Records for processing

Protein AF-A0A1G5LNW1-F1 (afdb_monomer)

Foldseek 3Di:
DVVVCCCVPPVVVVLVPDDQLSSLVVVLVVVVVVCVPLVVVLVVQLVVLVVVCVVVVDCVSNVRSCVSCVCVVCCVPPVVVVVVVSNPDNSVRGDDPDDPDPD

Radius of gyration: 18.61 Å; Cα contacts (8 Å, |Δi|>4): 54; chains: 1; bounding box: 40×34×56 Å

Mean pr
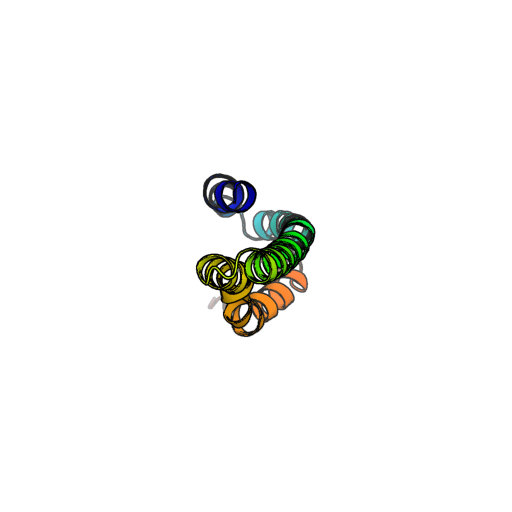edicted aligned
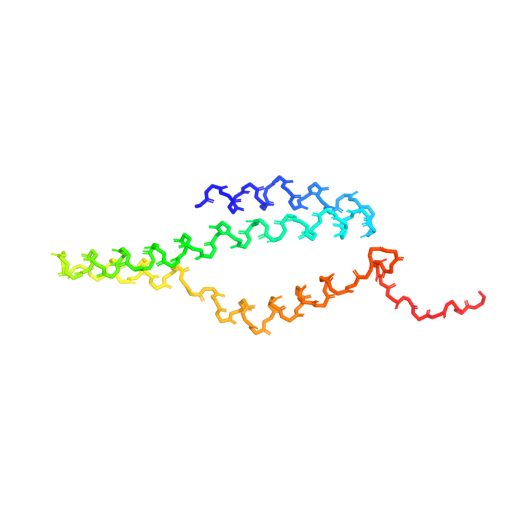 error: 5.72 Å

Solvent-accessible surface area (backbone atoms only — not comparable to full-atom values): 5802 Å² total; per-residue (Å²): 113,70,67,62,50,44,41,66,69,51,50,48,59,58,42,70,74,45,56,50,36,62,29,47,58,53,45,52,62,50,50,56,54,51,47,68,55,49,54,58,51,31,52,51,48,24,53,51,18,48,56,47,19,74,73,65,76,41,67,69,28,45,54,55,14,50,61,50,53,64,60,45,65,57,38,62,73,55,47,45,60,52,51,53,50,59,67,70,50,53,39,94,68,45,64,81,86,66,76,76,75,88,124

InterPro domains:
  IPR013901 Anthrone oxygenase [PF08592] (27-94)

Secondary structure (DSSP, 8-state):
-HHHHHIIIIIHHHHTTS-HHHHHHHHHHHHHHHHHHHHHHHHHHHHHHHHHHHHH--THHHHHHHHHHTTHHHIIIIIHHHHHHHHHS-GGG-S--------

Sequence (103 aa):
MTAALYINVAEQPARLGLDDHALLTEWKPSYKHGLAMQAPLAVLGFLLGLAAWWQAEHVGWVIGALLMIANWPVTFFAIMPTNNRLMATDPAAAGVALPLKAR

Organism: NCBI:txid549386

pLDDT: mean 90.23, std 12.16, range [39.91, 97.62]

Structure (mmCIF, N/CA/C/O backbone):
data_AF-A0A1G5LNW1-F1
#
_entry.id   AF-A0A1G5LNW1-F1
#
loop_
_atom_site.group_PDB
_atom_site.id
_atom_site.type_symbol
_atom_site.label_atom_id
_atom_site.label_alt_id
_atom_site.label_comp_id
_atom_site.label_asym_id
_atom_site.label_entity_id
_atom_site.label_seq_id
_atom_site.pdbx_PDB_ins_code
_atom_site.Cartn_x
_atom_site.Cartn_y
_atom_site.Cartn_z
_atom_site.occupancy
_atom_site.B_iso_or_equiv
_atom_site.auth_seq_id
_atom_site.auth_comp_id
_atom_site.auth_asym_id
_atom_sit
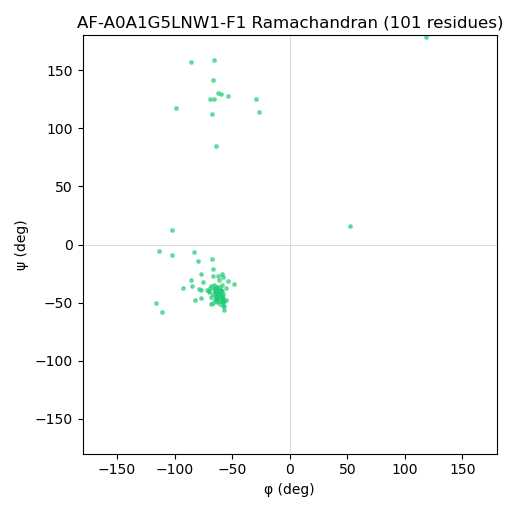e.auth_atom_id
_atom_site.pdbx_PDB_model_num
ATOM 1 N N . MET A 1 1 ? -6.920 9.083 1.286 1.00 59.88 1 MET A N 1
ATOM 2 C CA . MET A 1 1 ? -7.738 8.779 0.087 1.00 59.88 1 MET A CA 1
ATOM 3 C C . MET A 1 1 ? -7.144 9.359 -1.200 1.00 59.88 1 MET A C 1
ATOM 5 O O . MET A 1 1 ? -7.049 8.634 -2.179 1.00 59.88 1 MET A O 1
ATOM 9 N N . THR A 1 2 ? -6.677 10.613 -1.207 1.00 75.12 2 THR A N 1
ATOM 10 C CA . THR A 1 2 ? -6.108 11.288 -2.397 1.00 75.12 2 THR A CA 1
ATOM 11 C C . THR A 1 2 ? -4.884 10.589 -3.005 1.00 75.12 2 THR A C 1
ATOM 13 O O . THR A 1 2 ? -4.818 10.441 -4.219 1.00 75.12 2 THR A O 1
ATOM 16 N N . ALA A 1 3 ? -3.959 10.082 -2.183 1.00 84.00 3 ALA A N 1
ATOM 17 C CA . ALA A 1 3 ? -2.774 9.371 -2.677 1.00 84.00 3 ALA A CA 1
ATOM 18 C C . ALA A 1 3 ? -3.114 8.087 -3.453 1.00 84.00 3 ALA A C 1
ATOM 20 O O . ALA A 1 3 ? -2.548 7.835 -4.509 1.00 84.00 3 ALA A O 1
ATOM 21 N N . ALA A 1 4 ? -4.065 7.288 -2.959 1.00 86.25 4 ALA A N 1
ATOM 22 C CA . ALA A 1 4 ? -4.487 6.066 -3.643 1.00 86.25 4 ALA A CA 1
ATOM 23 C C . ALA A 1 4 ? -5.140 6.372 -5.000 1.00 86.25 4 ALA A C 1
ATOM 25 O O . ALA A 1 4 ? -4.891 5.662 -5.969 1.00 86.25 4 ALA A O 1
ATOM 26 N N . LEU A 1 5 ? -5.929 7.448 -5.091 1.00 91.94 5 LEU A N 1
ATOM 27 C CA . LEU A 1 5 ? -6.514 7.885 -6.361 1.00 91.94 5 LEU A CA 1
ATOM 28 C C . LEU A 1 5 ? -5.435 8.302 -7.362 1.00 91.94 5 LEU A C 1
ATOM 30 O O . LEU A 1 5 ? -5.467 7.843 -8.498 1.00 91.94 5 LEU A O 1
ATOM 34 N N . TYR A 1 6 ? -4.456 9.104 -6.936 1.00 91.19 6 TYR A N 1
ATOM 35 C CA . TYR A 1 6 ? -3.338 9.494 -7.796 1.00 91.19 6 TYR A CA 1
ATOM 36 C C . TYR A 1 6 ? -2.566 8.278 -8.322 1.00 91.19 6 TYR A C 1
ATOM 38 O O . TYR A 1 6 ? -2.321 8.187 -9.525 1.00 91.19 6 TYR A O 1
ATOM 46 N N . ILE A 1 7 ? -2.252 7.318 -7.443 1.00 91.12 7 ILE A N 1
ATOM 47 C CA . ILE A 1 7 ? -1.539 6.097 -7.832 1.00 91.12 7 ILE A CA 1
ATOM 48 C C . ILE A 1 7 ? -2.308 5.350 -8.928 1.00 91.12 7 ILE A C 1
ATOM 50 O O . ILE A 1 7 ? -1.727 4.989 -9.943 1.00 91.12 7 ILE A O 1
ATOM 54 N N . ASN A 1 8 ? -3.616 5.145 -8.752 1.00 91.88 8 ASN A N 1
ATOM 55 C CA . ASN A 1 8 ? -4.409 4.344 -9.689 1.00 91.88 8 ASN A CA 1
ATOM 56 C C . ASN A 1 8 ? -4.729 5.078 -11.003 1.00 91.88 8 ASN A C 1
ATOM 58 O O . ASN A 1 8 ? -4.849 4.435 -12.040 1.00 91.88 8 ASN A O 1
ATOM 62 N N . VAL A 1 9 ? -4.890 6.404 -10.971 1.00 94.81 9 VAL A N 1
ATOM 63 C CA . VAL A 1 9 ? -5.329 7.191 -12.138 1.00 94.81 9 VAL A CA 1
ATOM 64 C C . VAL A 1 9 ? -4.159 7.728 -12.956 1.00 94.81 9 VAL A C 1
ATOM 66 O O . VAL A 1 9 ? -4.252 7.786 -14.178 1.00 94.81 9 VAL A O 1
ATOM 69 N N . ALA A 1 10 ? -3.074 8.139 -12.303 1.00 94.38 10 ALA A N 1
ATOM 70 C CA . ALA A 1 10 ? -1.952 8.797 -12.964 1.00 94.38 10 ALA A CA 1
ATOM 71 C C . ALA A 1 10 ? -0.708 7.907 -12.974 1.00 94.38 10 ALA A C 1
ATOM 73 O O . ALA A 1 10 ? -0.197 7.566 -14.038 1.00 94.38 10 ALA A O 1
ATOM 74 N N . GLU A 1 11 ? -0.238 7.505 -11.793 1.00 93.88 11 GLU A N 1
ATOM 75 C CA . GLU A 1 11 ? 1.067 6.855 -11.646 1.00 93.88 11 GLU A CA 1
ATOM 76 C C . GLU A 1 11 ? 1.112 5.473 -12.306 1.00 93.88 11 GLU A C 1
ATOM 78 O O . GLU A 1 11 ? 2.003 5.185 -13.099 1.00 93.88 11 GLU A O 1
ATOM 83 N N . GLN A 1 12 ? 0.139 4.613 -12.005 1.00 94.19 12 GLN A N 1
ATOM 84 C CA . GLN A 1 12 ? 0.114 3.240 -12.490 1.00 94.19 12 GLN A CA 1
ATOM 85 C C . GLN A 1 12 ? -0.116 3.156 -14.006 1.00 94.19 12 GLN A C 1
ATOM 87 O O . GLN A 1 12 ? 0.642 2.433 -14.652 1.00 94.19 12 GLN A O 1
ATOM 92 N N . PRO A 1 13 ? -1.065 3.892 -14.618 1.00 96.00 13 PRO A N 1
ATOM 93 C CA . PRO A 1 13 ? -1.207 3.896 -16.073 1.00 96.00 13 PRO A CA 1
ATOM 94 C C . PRO A 1 13 ? 0.033 4.430 -16.794 1.00 96.00 13 PRO A C 1
ATOM 96 O O . PRO A 1 13 ? 0.450 3.841 -17.787 1.00 96.00 13 PRO A O 1
ATOM 99 N N . ALA A 1 14 ? 0.658 5.495 -16.279 1.00 95.25 14 ALA A N 1
ATOM 100 C CA . ALA A 1 14 ? 1.889 6.031 -16.858 1.00 95.25 14 ALA A CA 1
ATOM 101 C C . ALA A 1 14 ? 3.048 5.025 -16.762 1.00 95.25 14 ALA A C 1
ATOM 103 O O . ALA A 1 14 ? 3.759 4.805 -17.740 1.00 95.25 14 ALA A O 1
ATOM 104 N N . ARG A 1 15 ? 3.196 4.362 -15.609 1.00 95.44 15 ARG A N 1
ATOM 105 C CA . ARG A 1 15 ? 4.203 3.320 -15.374 1.00 95.44 15 ARG A CA 1
ATOM 106 C C . ARG A 1 15 ? 4.047 2.129 -16.319 1.00 95.44 15 ARG A C 1
ATOM 108 O O . ARG A 1 15 ? 5.046 1.615 -16.803 1.00 95.44 15 ARG A O 1
ATOM 115 N N . LEU A 1 16 ? 2.817 1.686 -16.584 1.00 95.00 16 LEU A N 1
ATOM 116 C CA . LEU A 1 16 ? 2.549 0.552 -17.480 1.00 95.00 16 LEU A CA 1
ATOM 117 C C . LEU A 1 16 ? 2.892 0.838 -18.952 1.00 95.00 16 LEU A C 1
ATOM 119 O O . LEU A 1 16 ? 2.932 -0.094 -19.748 1.00 95.00 16 LEU A O 1
ATOM 123 N N . GLY A 1 17 ? 3.138 2.100 -19.319 1.00 94.69 17 GLY A N 1
ATOM 124 C CA . GLY A 1 17 ? 3.643 2.474 -20.641 1.00 94.69 17 GLY A CA 1
ATOM 125 C C . GLY A 1 17 ? 5.165 2.359 -20.800 1.00 94.69 17 GLY A C 1
ATOM 126 O O . GLY A 1 17 ? 5.664 2.577 -21.902 1.00 94.69 17 GLY A O 1
ATOM 127 N N . LEU A 1 18 ? 5.903 2.062 -19.725 1.00 94.81 18 LEU A N 1
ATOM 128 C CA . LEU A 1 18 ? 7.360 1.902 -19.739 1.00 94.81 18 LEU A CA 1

Exercise goal
Give back the records above exactly, limited to the lines between the one holding "ATOM 93 C CA" and the one holding "ATOM 115 N N", inclusive.

The completed task
ATOM 93 C CA . PRO A 1 13 ? -1.207 3.896 -16.073 1.00 96.00 13 PRO A CA 1
ATOM 94 C C . PRO A 1 13 ? 0.033 4.430 -16.794 1.00 96.00 13 PRO A C 1
ATOM 96 O O . PRO A 1 13 ? 0.450 3.841 -17.787 1.00 96.00 13 PRO A O 1
ATOM 99 N N . ALA A 1 14 ? 0.658 5.495 -16.279 1.00 95.25 14 ALA A N 1
ATOM 100 C CA . ALA A 1 14 ? 1.889 6.031 -16.858 1.00 95.25 14 ALA A CA 1
ATOM 101 C C . ALA A 1 14 ? 3.048 5.025 -16.762 1.00 95.25 14 ALA A C 1
ATOM 103 O O . ALA A 1 14 ? 3.759 4.805 -17.740 1.00 95.25 14 ALA A O 1
ATOM 104 N N . ARG A 1 15 ? 3.196 4.362 -15.609 1.00 95.44 15 ARG A N 1
ATOM 105 C CA . ARG A 1 15 ? 4.203 3.320 -15.374 1.00 95.44 15 ARG A CA 1
ATOM 106 C C . ARG A 1 15 ? 4.047 2.129 -16.319 1.00 95.44 15 ARG A C 1
ATOM 108 O O . ARG A 1 15 ? 5.046 1.615 -16.803 1.00 95.44 15 ARG A O 1
ATOM 115 N N . LEU A 1 16 ? 2.817 1.686 -16.584 1.00 95.00 16 LEU A N 1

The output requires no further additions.